DigitalKitty has asked for the wisdom of the Perl Monks concerning the following question:

Hi all.

I am trying to write a small script to count the number of links in an HTML file. I'm not sure how to place an 'extension' on the end of the regex ( .com, etc ) but this is what I have so far:

#!/usr/bin/perl -w use strict; @ARGV="test.html"; my $count = 0; while (<>) { foreach(/(http:|ftp:)\/\//g) { $count++; } } print "There are $count links in this file.\n";

If anyone could offer a suggestion ( or criticism ), I would be most appreciative. Thanks, D.K.

Replies are listed 'Best First'.
Re: Counting links in a file?
by Fletch (Bishop) on Mar 24, 2002 at 18:16 UTC
Re: Counting links in a file?
by Amoe (Friar) on Mar 24, 2002 at 19:47 UTC

    If it's only a really short hack, and the page doesn't contain the strings "http://" or "ftp://" outside of anchor tags, that'll be fine. For a slightly more sophisticated method, you can use the old mainstay HTML::TokeParser.

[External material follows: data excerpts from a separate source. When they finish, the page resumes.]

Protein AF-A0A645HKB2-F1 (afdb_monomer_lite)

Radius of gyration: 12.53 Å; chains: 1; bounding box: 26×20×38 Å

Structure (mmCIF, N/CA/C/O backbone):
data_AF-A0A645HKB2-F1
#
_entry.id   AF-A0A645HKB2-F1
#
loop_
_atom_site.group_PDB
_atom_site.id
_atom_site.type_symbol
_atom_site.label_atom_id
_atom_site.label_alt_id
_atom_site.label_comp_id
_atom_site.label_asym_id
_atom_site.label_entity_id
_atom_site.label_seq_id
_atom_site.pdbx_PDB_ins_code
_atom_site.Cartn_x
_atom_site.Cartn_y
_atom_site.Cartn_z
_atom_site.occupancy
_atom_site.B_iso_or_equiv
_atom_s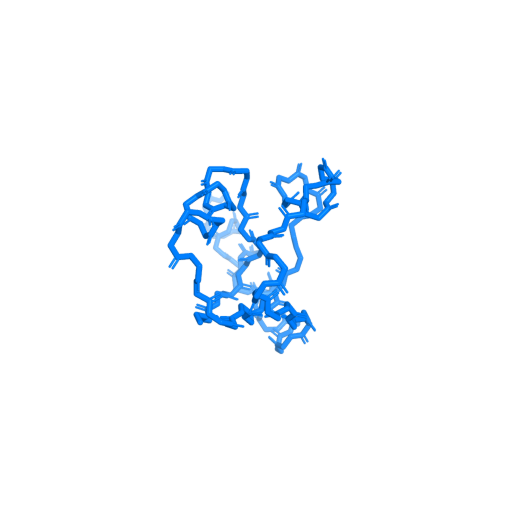ite.auth_seq_id
_atom_site.auth_comp_id
_atom_site.auth_asym_id
_atom_site.auth_atom_id
_atom_site.pdbx_PDB_model_num
ATOM 1 N N . MET A 1 1 ? 4.481 -8.662 -1.722 1.00 95.88 1 MET A N 1
ATOM 2 C CA . MET A 1 1 ? 4.367 -8.138 -0.348 1.00 95.88 1 MET A CA 1
ATOM 3 C C . MET A 1 1 ? 2.899 -8.088 0.026 1.00 95.88 1 MET A C 1
ATOM 5 O O . MET A 1 1 ? 2.110 -7.627 -0.789 1.00 95.88 1 MET A O 1
ATOM 9 N N . TYR A 1 2 ? 2.547 -8.579 1.212 1.00 97.75 2 TYR A N 1
ATOM 10 C CA . TYR A 1 2 ? 1.185 -8.528 1.745 1.00 97.75 2 TYR A CA 1
ATOM 11 C C . TYR A 1 2 ? 1.158 -7.548 2.911 1.00 97.75 2 TYR A C 1
ATOM 13 O O . TYR A 1 2 ? 2.030 -7.612 3.778 1.00 97.75 2 TYR A O 1
ATOM 21 N N . VAL A 1 3 ? 0.188 -6.643 2.910 1.00 97.50 3 VAL A N 1
ATOM 22 C CA . VAL A 1 3 ? -0.018 -5.656 3.972 1.00 97.50 3 VAL A CA 1
ATOM 23 C C . VAL A 1 3 ? -1.501 -5.578 4.308 1.00 97.50 3 VAL A C 1
ATOM 25 O O . VAL A 1 3 ? -2.349 -5.550 3.418 1.00 97.50 3 VAL A O 1
ATOM 28 N N . THR A 1 4 ? -1.826 -5.565 5.598 1.00 97.19 4 THR A N 1
ATOM 29 C CA . THR A 1 4 ? -3.219 -5.516 6.070 1.00 97.19 4 THR A CA 1
ATOM 30 C C . THR A 1 4 ? -3.837 -4.129 5.910 1.00 97.19 4 THR A C 1
ATOM 32 O O . THR A 1 4 ? -5.044 -4.024 5.746 1.00 97.19 4 THR A O 1
ATOM 35 N N . LEU A 1 5 ? -3.026 -3.069 5.900 1.00 97.12 5 LEU A N 1
ATOM 36 C CA . LEU A 1 5 ? -3.453 -1.689 5.679 1.00 97.12 5 LEU A CA 1
ATOM 37 C C . LEU A 1 5 ? -2.656 -1.070 4.528 1.00 97.12 5 LEU A C 1
ATOM 39 O O . LEU A 1 5 ? -1.475 -1.379 4.344 1.00 97.12 5 LEU A O 1
ATOM 43 N N . GLU A 1 6 ? -3.303 -0.197 3.762 1.00 97.69 6 GLU A N 1
ATOM 44 C CA . GLU A 1 6 ? -2.698 0.530 2.651 1.00 97.69 6 GLU A CA 1
ATOM 45 C C . GLU A 1 6 ? -1.396 1.253 3.058 1.00 97.69 6 GLU A C 1
ATOM 47 O O . GLU A 1 6 ? -1.372 1.983 4.053 1.00 97.69 6 GLU A O 1
ATOM 52 N N . PRO A 1 7 ? -0.299 1.088 2.290 1.00 97.19 7 PRO A N 1
ATOM 53 C CA . PRO A 1 7 ? 0.952 1.787 2.552 1.00 97.19 7 PRO A CA 1
ATOM 54 C C . PRO A 1 7 ? 0.797 3.311 2.521 1.00 97.19 7 PRO A C 1
ATOM 56 O O . PRO A 1 7 ? 0.158 3.880 1.637 1.00 97.19 7 PRO A O 1
ATOM 59 N N . CYS A 1 8 ? 1.468 3.998 3.443 1.00 96.50 8 CYS A N 1
ATOM 60 C CA . CYS A 1 8 ? 1.584 5.450 3.387 1.00 96.50 8 CYS A CA 1
ATOM 61 C C . CYS A 1 8 ? 2.593 5.899 2.311 1.00 96.50 8 CYS A C 1
ATOM 63 O O . CYS A 1 8 ? 3.265 5.084 1.667 1.00 96.50 8 CYS A O 1
ATOM 65 N N . VAL A 1 9 ? 2.751 7.216 2.153 1.00 95.88 9 VAL A N 1
ATOM 66 C CA . VAL A 1 9 ? 3.707 7.833 1.211 1.00 95.88 9 VAL A CA 1
ATOM 67 C C . VAL A 1 9 ? 5.136 7.305 1.400 1.00 95.88 9 VAL A C 1
ATOM 69 O O . VAL A 1 9 ? 5.798 6.962 0.423 1.00 95.88 9 VAL A O 1
ATOM 72 N N . MET A 1 10 ? 5.595 7.172 2.649 1.00 96.81 10 MET A N 1
ATOM 73 C CA . MET A 1 10 ? 6.939 6.671 2.964 1.00 96.81 10 MET A CA 1
ATOM 74 C C . MET A 1 10 ? 7.152 5.248 2.428 1.00 96.81 10 MET A C 1
ATOM 76 O O . MET A 1 10 ? 8.100 4.993 1.685 1.00 96.81 10 MET A O 1
ATOM 80 N N . CYS A 1 11 ? 6.249 4.327 2.771 1.00 96.62 11 CYS A N 1
ATOM 81 C CA . CYS A 1 11 ? 6.335 2.934 2.339 1.00 96.62 11 CYS A CA 1
ATOM 82 C C . CYS A 1 11 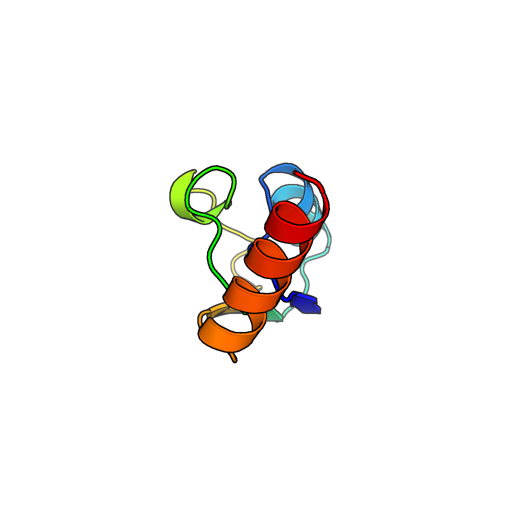? 6.204 2.802 0.817 1.00 96.62 11 CYS A C 1
ATOM 84 O O . CYS A 1 11 ? 6.875 1.973 0.213 1.00 96.62 11 CYS A O 1
ATOM 86 N N . SER A 1 12 ? 5.389 3.647 0.188 1.00 95.38 12 SER A N 1
ATOM 87 C CA . SER A 1 12 ? 5.212 3.656 -1.268 1.00 95.38 12 SER A CA 1
ATOM 88 C C . SER A 1 12 ? 6.477 4.087 -2.004 1.00 95.38 12 SER A C 1
ATOM 90 O O . SER A 1 12 ? 6.836 3.480 -3.010 1.00 95.38 12 SER A O 1
ATOM 92 N N . GLY A 1 13 ? 7.221 5.058 -1.464 1.00 95.75 13 GLY A N 1
ATOM 93 C CA . GLY A 1 13 ? 8.546 5.412 -1.976 1.00 95.75 13 GLY A CA 1
ATOM 94 C C . GLY A 1 13 ? 9.530 4.240 -1.898 1.00 95.75 13 GLY A C 1
ATOM 95 O O . GLY A 1 13 ? 10.205 3.931 -2.878 1.00 95.75 13 GLY A O 1
ATOM 96 N N . ALA A 1 14 ? 9.564 3.530 -0.767 1.00 96.62 14 ALA A N 1
ATOM 97 C CA . ALA A 1 14 ? 10.404 2.339 -0.610 1.0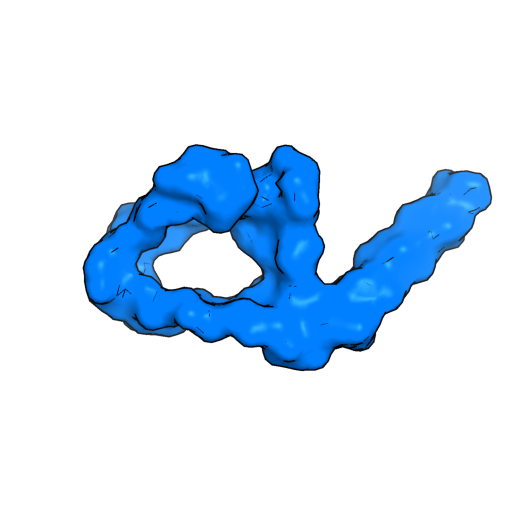0 96.62 14 ALA A CA 1
ATOM 98 C C . ALA A 1 14 ? 10.001 1.201 -1.570 1.00 96.62 14 ALA A C 1
ATOM 100 O O . ALA A 1 14 ? 10.857 0.535 -2.157 1.00 96.62 14 ALA A O 1
ATOM 101 N N . LEU A 1 15 ? 8.699 0.995 -1.780 1.00 96.38 15 LEU A N 1
ATOM 102 C CA . LEU A 1 15 ? 8.171 0.024 -2.741 1.00 96.38 15 LEU A CA 1
ATOM 103 C C . LEU A 1 15 ? 8.566 0.362 -4.181 1.00 96.38 15 LEU A C 1
ATOM 105 O O . LEU A 1 15 ? 8.959 -0.527 -4.933 1.00 96.38 15 LEU A O 1
ATOM 109 N N . ASN A 1 16 ? 8.535 1.645 -4.538 1.00 95.12 16 ASN A N 1
ATOM 110 C CA . ASN A 1 16 ? 8.948 2.111 -5.856 1.00 95.12 16 ASN A CA 1
ATOM 111 C C . ASN A 1 16 ? 10.434 1.817 -6.138 1.00 95.12 16 ASN A C 1
ATOM 113 O O . ASN A 1 16 ? 10.773 1.347 -7.221 1.00 95.12 16 ASN A O 1
ATOM 117 N N . TRP A 1 17 ? 11.311 2.025 -5.149 1.00 96.38 17 TRP A N 1
ATOM 118 C CA . TRP A 1 17 ? 12.747 1.731 -5.269 1.00 96.38 17 TRP A CA 1
ATOM 119 C C . TRP A 1 17 ? 13.073 0.239 -5.249 1.00 96.38 17 TRP A C 1
ATOM 121 O O . TRP A 1 17 ? 13.942 -0.213 -5.989 1.00 96.38 17 TRP A O 1
ATOM 131 N N . SER A 1 18 ? 12.383 -0.534 -4.411 1.00 96.25 18 SER A N 1
ATOM 132 C CA . SER A 1 18 ? 12.624 -1.978 -4.289 1.00 96.25 18 SER A CA 1
ATOM 133 C C . SER A 1 18 ? 12.094 -2.791 -5.473 1.00 96.25 18 SER A C 1
ATOM 135 O O . SER A 1 18 ? 12.489 -3.945 -5.631 1.00 96.25 18 SER A O 1
ATOM 137 N N . GLN A 1 19 ? 11.217 -2.213 -6.305 1.00 94.88 19 GLN A N 1
ATOM 138 C CA . GLN A 1 19 ? 10.657 -2.839 -7.511 1.00 94.88 19 GLN A CA 1
ATOM 139 C C . GLN A 1 19 ? 10.065 -4.235 -7.260 1.00 94.88 19 GLN A C 1
ATOM 141 O O . GLN A 1 19 ? 10.172 -5.144 -8.095 1.00 94.88 19 GLN A O 1
ATOM 146 N N . ILE A 1 20 ? 9.436 -4.415 -6.095 1.00 95.31 20 ILE A N 1
ATOM 147 C CA . ILE A 1 20 ? 8.716 -5.645 -5.765 1.00 95.31 20 ILE A CA 1
ATOM 148 C C . ILE A 1 20 ? 7.613 -5.853 -6.806 1.00 95.31 20 ILE A C 1
ATOM 150 O O . ILE A 1 20 ? 6.865 -4.933 -7.125 1.00 95.31 20 ILE A O 1
ATOM 154 N N . SER A 1 21 ? 7.495 -7.072 -7.328 1.00 96.88 21 SER A N 1
ATOM 155 C CA . SER A 1 21 ? 6.585 -7.380 -8.438 1.00 96.88 21 SER A CA 1
ATOM 156 C C . SER A 1 21 ? 5.105 -7.315 -8.070 1.00 96.88 21 SER A C 1
ATOM 158 O O . SER A 1 21 ? 4.274 -7.087 -8.936 1.00 96.88 21 SER A O 1
ATOM 160 N N . LYS A 1 22 ? 4.751 -7.530 -6.799 1.00 97.62 22 LYS A N 1
ATOM 161 C CA . LYS A 1 22 ? 3.351 -7.585 -6.368 1.00 97.62 22 LYS A CA 1
ATOM 162 C C . LYS A 1 22 ? 3.147 -7.003 -4.980 1.00 97.62 22 LYS A C 1
ATOM 164 O O . LYS A 1 22 ? 3.825 -7.408 -4.028 1.00 97.62 22 LYS A O 1
ATOM 169 N N . LEU A 1 23 ? 2.161 -6.129 -4.849 1.00 97.69 23 LEU A N 1
ATOM 170 C CA . LEU A 1 23 ? 1.657 -5.582 -3.598 1.00 97.69 23 LEU A CA 1
ATOM 171 C C . LEU A 1 23 ? 0.196 -6.002 -3.422 1.00 97.69 23 LEU A C 1
ATOM 173 O O . LEU A 1 23 ? -0.639 -5.737 -4.279 1.00 97.69 23 LEU A O 1
ATOM 177 N N . VAL A 1 24 ? -0.110 -6.649 -2.302 1.00 98.25 24 VAL A N 1
ATOM 178 C CA . VAL A 1 24 ? -1.471 -7.051 -1.938 1.00 98.25 24 VAL A CA 1
ATOM 179 C C . VAL A 1 24 ? -1.867 -6.319 -0.665 1.00 98.25 24 VAL A C 1
ATOM 181 O O . VAL A 1 24 ? -1.173 -6.428 0.347 1.00 98.25 24 VAL A O 1
ATOM 184 N N . ILE A 1 25 ? -2.960 -5.570 -0.742 1.00 98.06 25 ILE A N 1
ATOM 185 C CA . ILE A 1 25 ? -3.465 -4.679 0.299 1.00 98.06 25 ILE A CA 1
ATOM 186 C C . ILE A 1 25 ? -4.802 -5.216 0.803 1.00 98.06 25 ILE A C 1
ATOM 188 O O . ILE A 1 25 ? -5.686 -5.536 0.003 1.00 98.06 25 ILE A O 1
ATOM 192 N N . GLY A 1 26 ? -4.943 -5.278 2.126 1.00 98.00 26 GLY A N 1
ATOM 193 C CA . GLY A 1 26 ? -6.206 -5.590 2.780 1.00 98.00 26 GLY A CA 1
ATOM 194 C C . GLY A 1 26 ? -7.163 -4.405 2.797 1.00 98.00 26 GLY A C 1
ATOM 195 O O . GLY A 1 26 ? -7.931 -4.216 1.857 1.00 98.00 26 GLY A O 1
ATOM 196 N N . ALA A 1 27 ? -7.103 -3.601 3.856 1.00 97.38 27 ALA A N 1
ATOM 197 C CA . ALA A 1 27 ? -7.921 -2.406 4.029 1.00 97.38 27 ALA A CA 1
ATOM 198 C C . ALA A 1 27 ? -7.281 -1.153 3.411 1.00 97.38 27 ALA A C 1
ATOM 200 O O . ALA A 1 27 ? -6.060 -0.971 3.452 1.00 97.38 27 ALA A O 1
ATOM 201 N N . ARG A 1 28 ? -8.121 -0.259 2.880 1.00 95.75 28 ARG A N 1
ATOM 202 C CA . ARG A 1 28 ? -7.723 1.075 2.402 1.00 95.75 28 ARG A CA 1
ATOM 203 C C . ARG A 1 28 ? -7.468 2.039 3.566 1.00 95.75 28 ARG A C 1
ATOM 205 O O . ARG A 1 28 ? -8.114 1.943 4.607 1.00 95.75 28 ARG A O 1
ATOM 212 N N . ASP A 1 29 ? -6.550 2.987 3.377 1.00 94.81 29 ASP A N 1
ATOM 213 C CA . ASP A 1 29 ? -6.337 4.107 4.308 1.00 94.81 29 ASP A CA 1
ATOM 214 C C . ASP A 1 29 ? -6.795 5.407 3.641 1.00 94.81 29 ASP A C 1
ATOM 216 O O . ASP A 1 29 ? -6.081 6.020 2.843 1.00 94.81 29 ASP A O 1
ATOM 220 N N . GLU A 1 30 ? -8.002 5.850 3.994 1.00 91.00 30 GLU A N 1
ATOM 221 C CA . GLU A 1 30 ? -8.620 7.032 3.394 1.00 91.00 30 GLU A CA 1
ATOM 222 C C . GLU A 1 30 ? -7.836 8.333 3.635 1.00 91.00 30 GLU A C 1
ATOM 224 O O . GLU A 1 30 ? -7.875 9.251 2.816 1.00 91.00 30 GLU A O 1
ATOM 229 N N . GLN A 1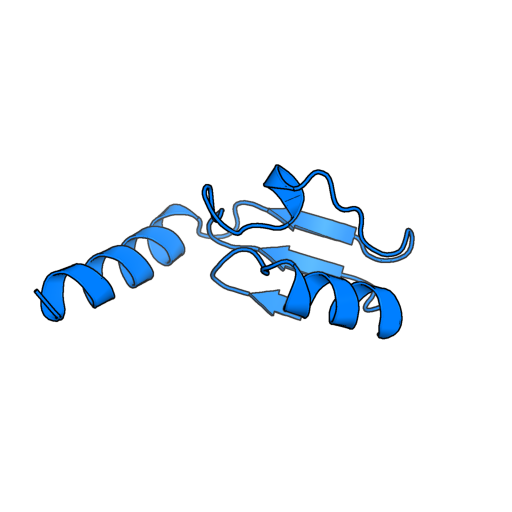 31 ? -7.066 8.415 4.722 1.00 90.69 31 GLN A N 1
ATOM 230 C CA . GLN A 1 31 ? -6.393 9.650 5.125 1.00 90.69 31 GLN A CA 1
ATOM 231 C C . GLN A 1 31 ? -4.945 9.728 4.637 1.00 90.69 31 GLN A C 1
ATOM 233 O O . GLN A 1 31 ? -4.478 10.790 4.196 1.00 90.69 31 GLN A O 1
ATOM 238 N N . ARG A 1 32 ? -4.205 8.623 4.766 1.00 92.75 32 ARG A N 1
ATOM 239 C CA . ARG A 1 32 ? -2.744 8.571 4.588 1.00 92.75 32 ARG A CA 1
ATOM 240 C C . ARG A 1 32 ? -2.293 7.603 3.498 1.00 92.75 32 ARG A C 1
ATOM 242 O O . ARG A 1 32 ? -1.103 7.610 3.172 1.00 92.75 32 ARG A O 1
ATOM 249 N N . GLY A 1 33 ? -3.212 6.818 2.940 1.00 95.00 33 GLY A N 1
ATOM 250 C CA . GLY A 1 33 ? -2.948 5.877 1.861 1.00 95.00 33 GLY A CA 1
ATOM 251 C C . GLY A 1 33 ? -2.416 6.557 0.603 1.00 95.00 33 GLY A C 1
ATOM 252 O O . GLY A 1 33 ? -2.834 7.662 0.238 1.00 95.00 33 GLY A O 1
ATOM 253 N N . PHE A 1 34 ? -1.452 5.914 -0.052 1.00 95.50 34 PHE A N 1
ATOM 254 C CA . PHE A 1 34 ? -0.791 6.466 -1.232 1.00 95.50 34 PHE A CA 1
ATOM 255 C C . PHE A 1 34 ? -1.717 6.606 -2.444 1.00 95.50 34 PHE A C 1
ATOM 257 O O . PHE A 1 34 ? -1.522 7.529 -3.239 1.00 95.50 34 PHE A O 1
ATOM 264 N N . LEU A 1 35 ? -2.747 5.757 -2.559 1.00 92.69 35 LEU A N 1
ATOM 265 C CA . LEU A 1 35 ? -3.726 5.824 -3.644 1.00 92.69 35 LEU A CA 1
ATOM 266 C C . LEU A 1 35 ? -4.506 7.140 -3.576 1.00 92.69 35 LEU A C 1
ATOM 268 O O . LEU A 1 35 ? -4.723 7.779 -4.598 1.00 92.69 35 LEU A O 1
ATOM 272 N N . ASN A 1 36 ? -4.828 7.622 -2.372 1.00 92.75 36 ASN A N 1
ATOM 273 C CA . ASN A 1 36 ? -5.515 8.909 -2.191 1.00 92.75 36 ASN A CA 1
ATOM 274 C C . ASN A 1 36 ? -4.598 10.121 -2.358 1.00 92.75 36 ASN A C 1
ATOM 276 O O . ASN A 1 36 ? -5.066 11.255 -2.448 1.00 92.75 36 ASN A O 1
ATOM 280 N N . LYS A 1 37 ? -3.282 9.903 -2.387 1.00 92.62 37 LYS A N 1
ATOM 281 C CA . LYS A 1 37 ? -2.295 10.933 -2.726 1.00 92.62 37 LYS A CA 1
ATOM 282 C C . LYS A 1 37 ? -1.946 10.935 -4.215 1.00 92.62 37 LYS A C 1
ATOM 284 O O . LYS A 1 37 ? -1.034 11.659 -4.598 1.00 92.62 37 LYS A O 1
ATOM 289 N N . ASN A 1 38 ? -2.668 10.165 -5.040 1.00 90.75 38 ASN A N 1
ATOM 290 C CA . ASN A 1 38 ? -2.421 10.007 -6.476 1.00 90.75 38 ASN A CA 1
ATOM 291 C C . ASN A 1 38 ? -0.973 9.595 -6.792 1.00 90.75 38 ASN A C 1
ATOM 293 O O . ASN A 1 38 ? -0.412 9.990 -7.812 1.00 90.75 38 ASN A O 1
ATOM 297 N N . LEU A 1 39 ? -0.352 8.823 -5.896 1.00 93.00 39 LEU A N 1
ATOM 298 C CA . LEU A 1 39 ? 0.983 8.287 -6.115 1.00 93.00 39 LEU A CA 1
ATOM 299 C C . LEU A 1 39 ? 0.884 6.963 -6.864 1.00 93.00 39 LEU A C 1
ATOM 301 O O . LEU A 1 39 ? 0.053 6.111 -6.552 1.00 93.00 39 LEU A O 1
ATOM 305 N N . THR A 1 40 ? 1.775 6.771 -7.825 1.00 92.12 40 THR A N 1
ATOM 306 C CA . THR A 1 40 ? 1.920 5.513 -8.553 1.00 92.12 40 THR A CA 1
ATOM 307 C C . THR A 1 40 ? 3.174 4.791 -8.087 1.00 92.12 40 THR A C 1
ATOM 309 O O . THR A 1 40 ? 4.201 5.417 -7.821 1.00 92.12 40 THR A O 1
ATOM 312 N N . LEU A 1 41 ? 3.096 3.466 -7.998 1.00 95.50 41 LEU A N 1
ATOM 313 C CA . LEU A 1 41 ? 4.273 2.625 -7.796 1.00 95.50 41 LEU A CA 1
ATOM 314 C C . LEU A 1 41 ? 4.972 2.366 -9.132 1.00 95.50 41 LEU A C 1
ATOM 316 O O . LEU A 1 41 ? 4.509 2.786 -10.195 1.00 95.50 41 LEU A O 1
ATOM 320 N N . HIS A 1 42 ? 6.091 1.655 -9.068 1.00 96.50 42 HIS A N 1
ATOM 321 C CA . HIS A 1 42 ? 6.845 1.284 -10.251 1.00 96.50 42 HIS A CA 1
ATOM 322 C C . HIS A 1 42 ? 5.947 0.459 -11.192 1.00 96.50 42 HIS A C 1
ATOM 324 O O . HIS A 1 42 ? 5.235 -0.416 -10.702 1.00 96.50 42 HIS A O 1
ATOM 330 N N . PRO A 1 43 ? 6.006 0.633 -12.527 1.00 95.38 43 PRO A N 1
ATOM 331 C CA . PRO A 1 43 ? 5.135 -0.087 -13.471 1.00 95.38 43 PRO A CA 1
ATOM 332 C C . PRO A 1 43 ? 5.215 -1.620 -13.405 1.00 95.38 43 PRO A C 1
ATOM 334 O O . PRO A 1 43 ? 4.344 -2.318 -13.903 1.00 95.38 43 PRO A O 1
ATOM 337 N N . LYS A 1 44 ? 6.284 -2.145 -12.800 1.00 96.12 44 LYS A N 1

    use HTML::TokeParser; my $count = 0; my $parsee = HTML::TokeParser->new('test.html') or die "couldn't open test.html: $!"; while (my $tag = $parsee->get_tag('a')) { $count++ if $tag->[1]{href} =~ m{(http|ftp)://}i; } print "There are $count links in this file.\n";

    And if you ever want to do anything more complicated, which you probably will eventually, you have crazyinsomniac's superb tutorial to guide you.


    --
    my one true love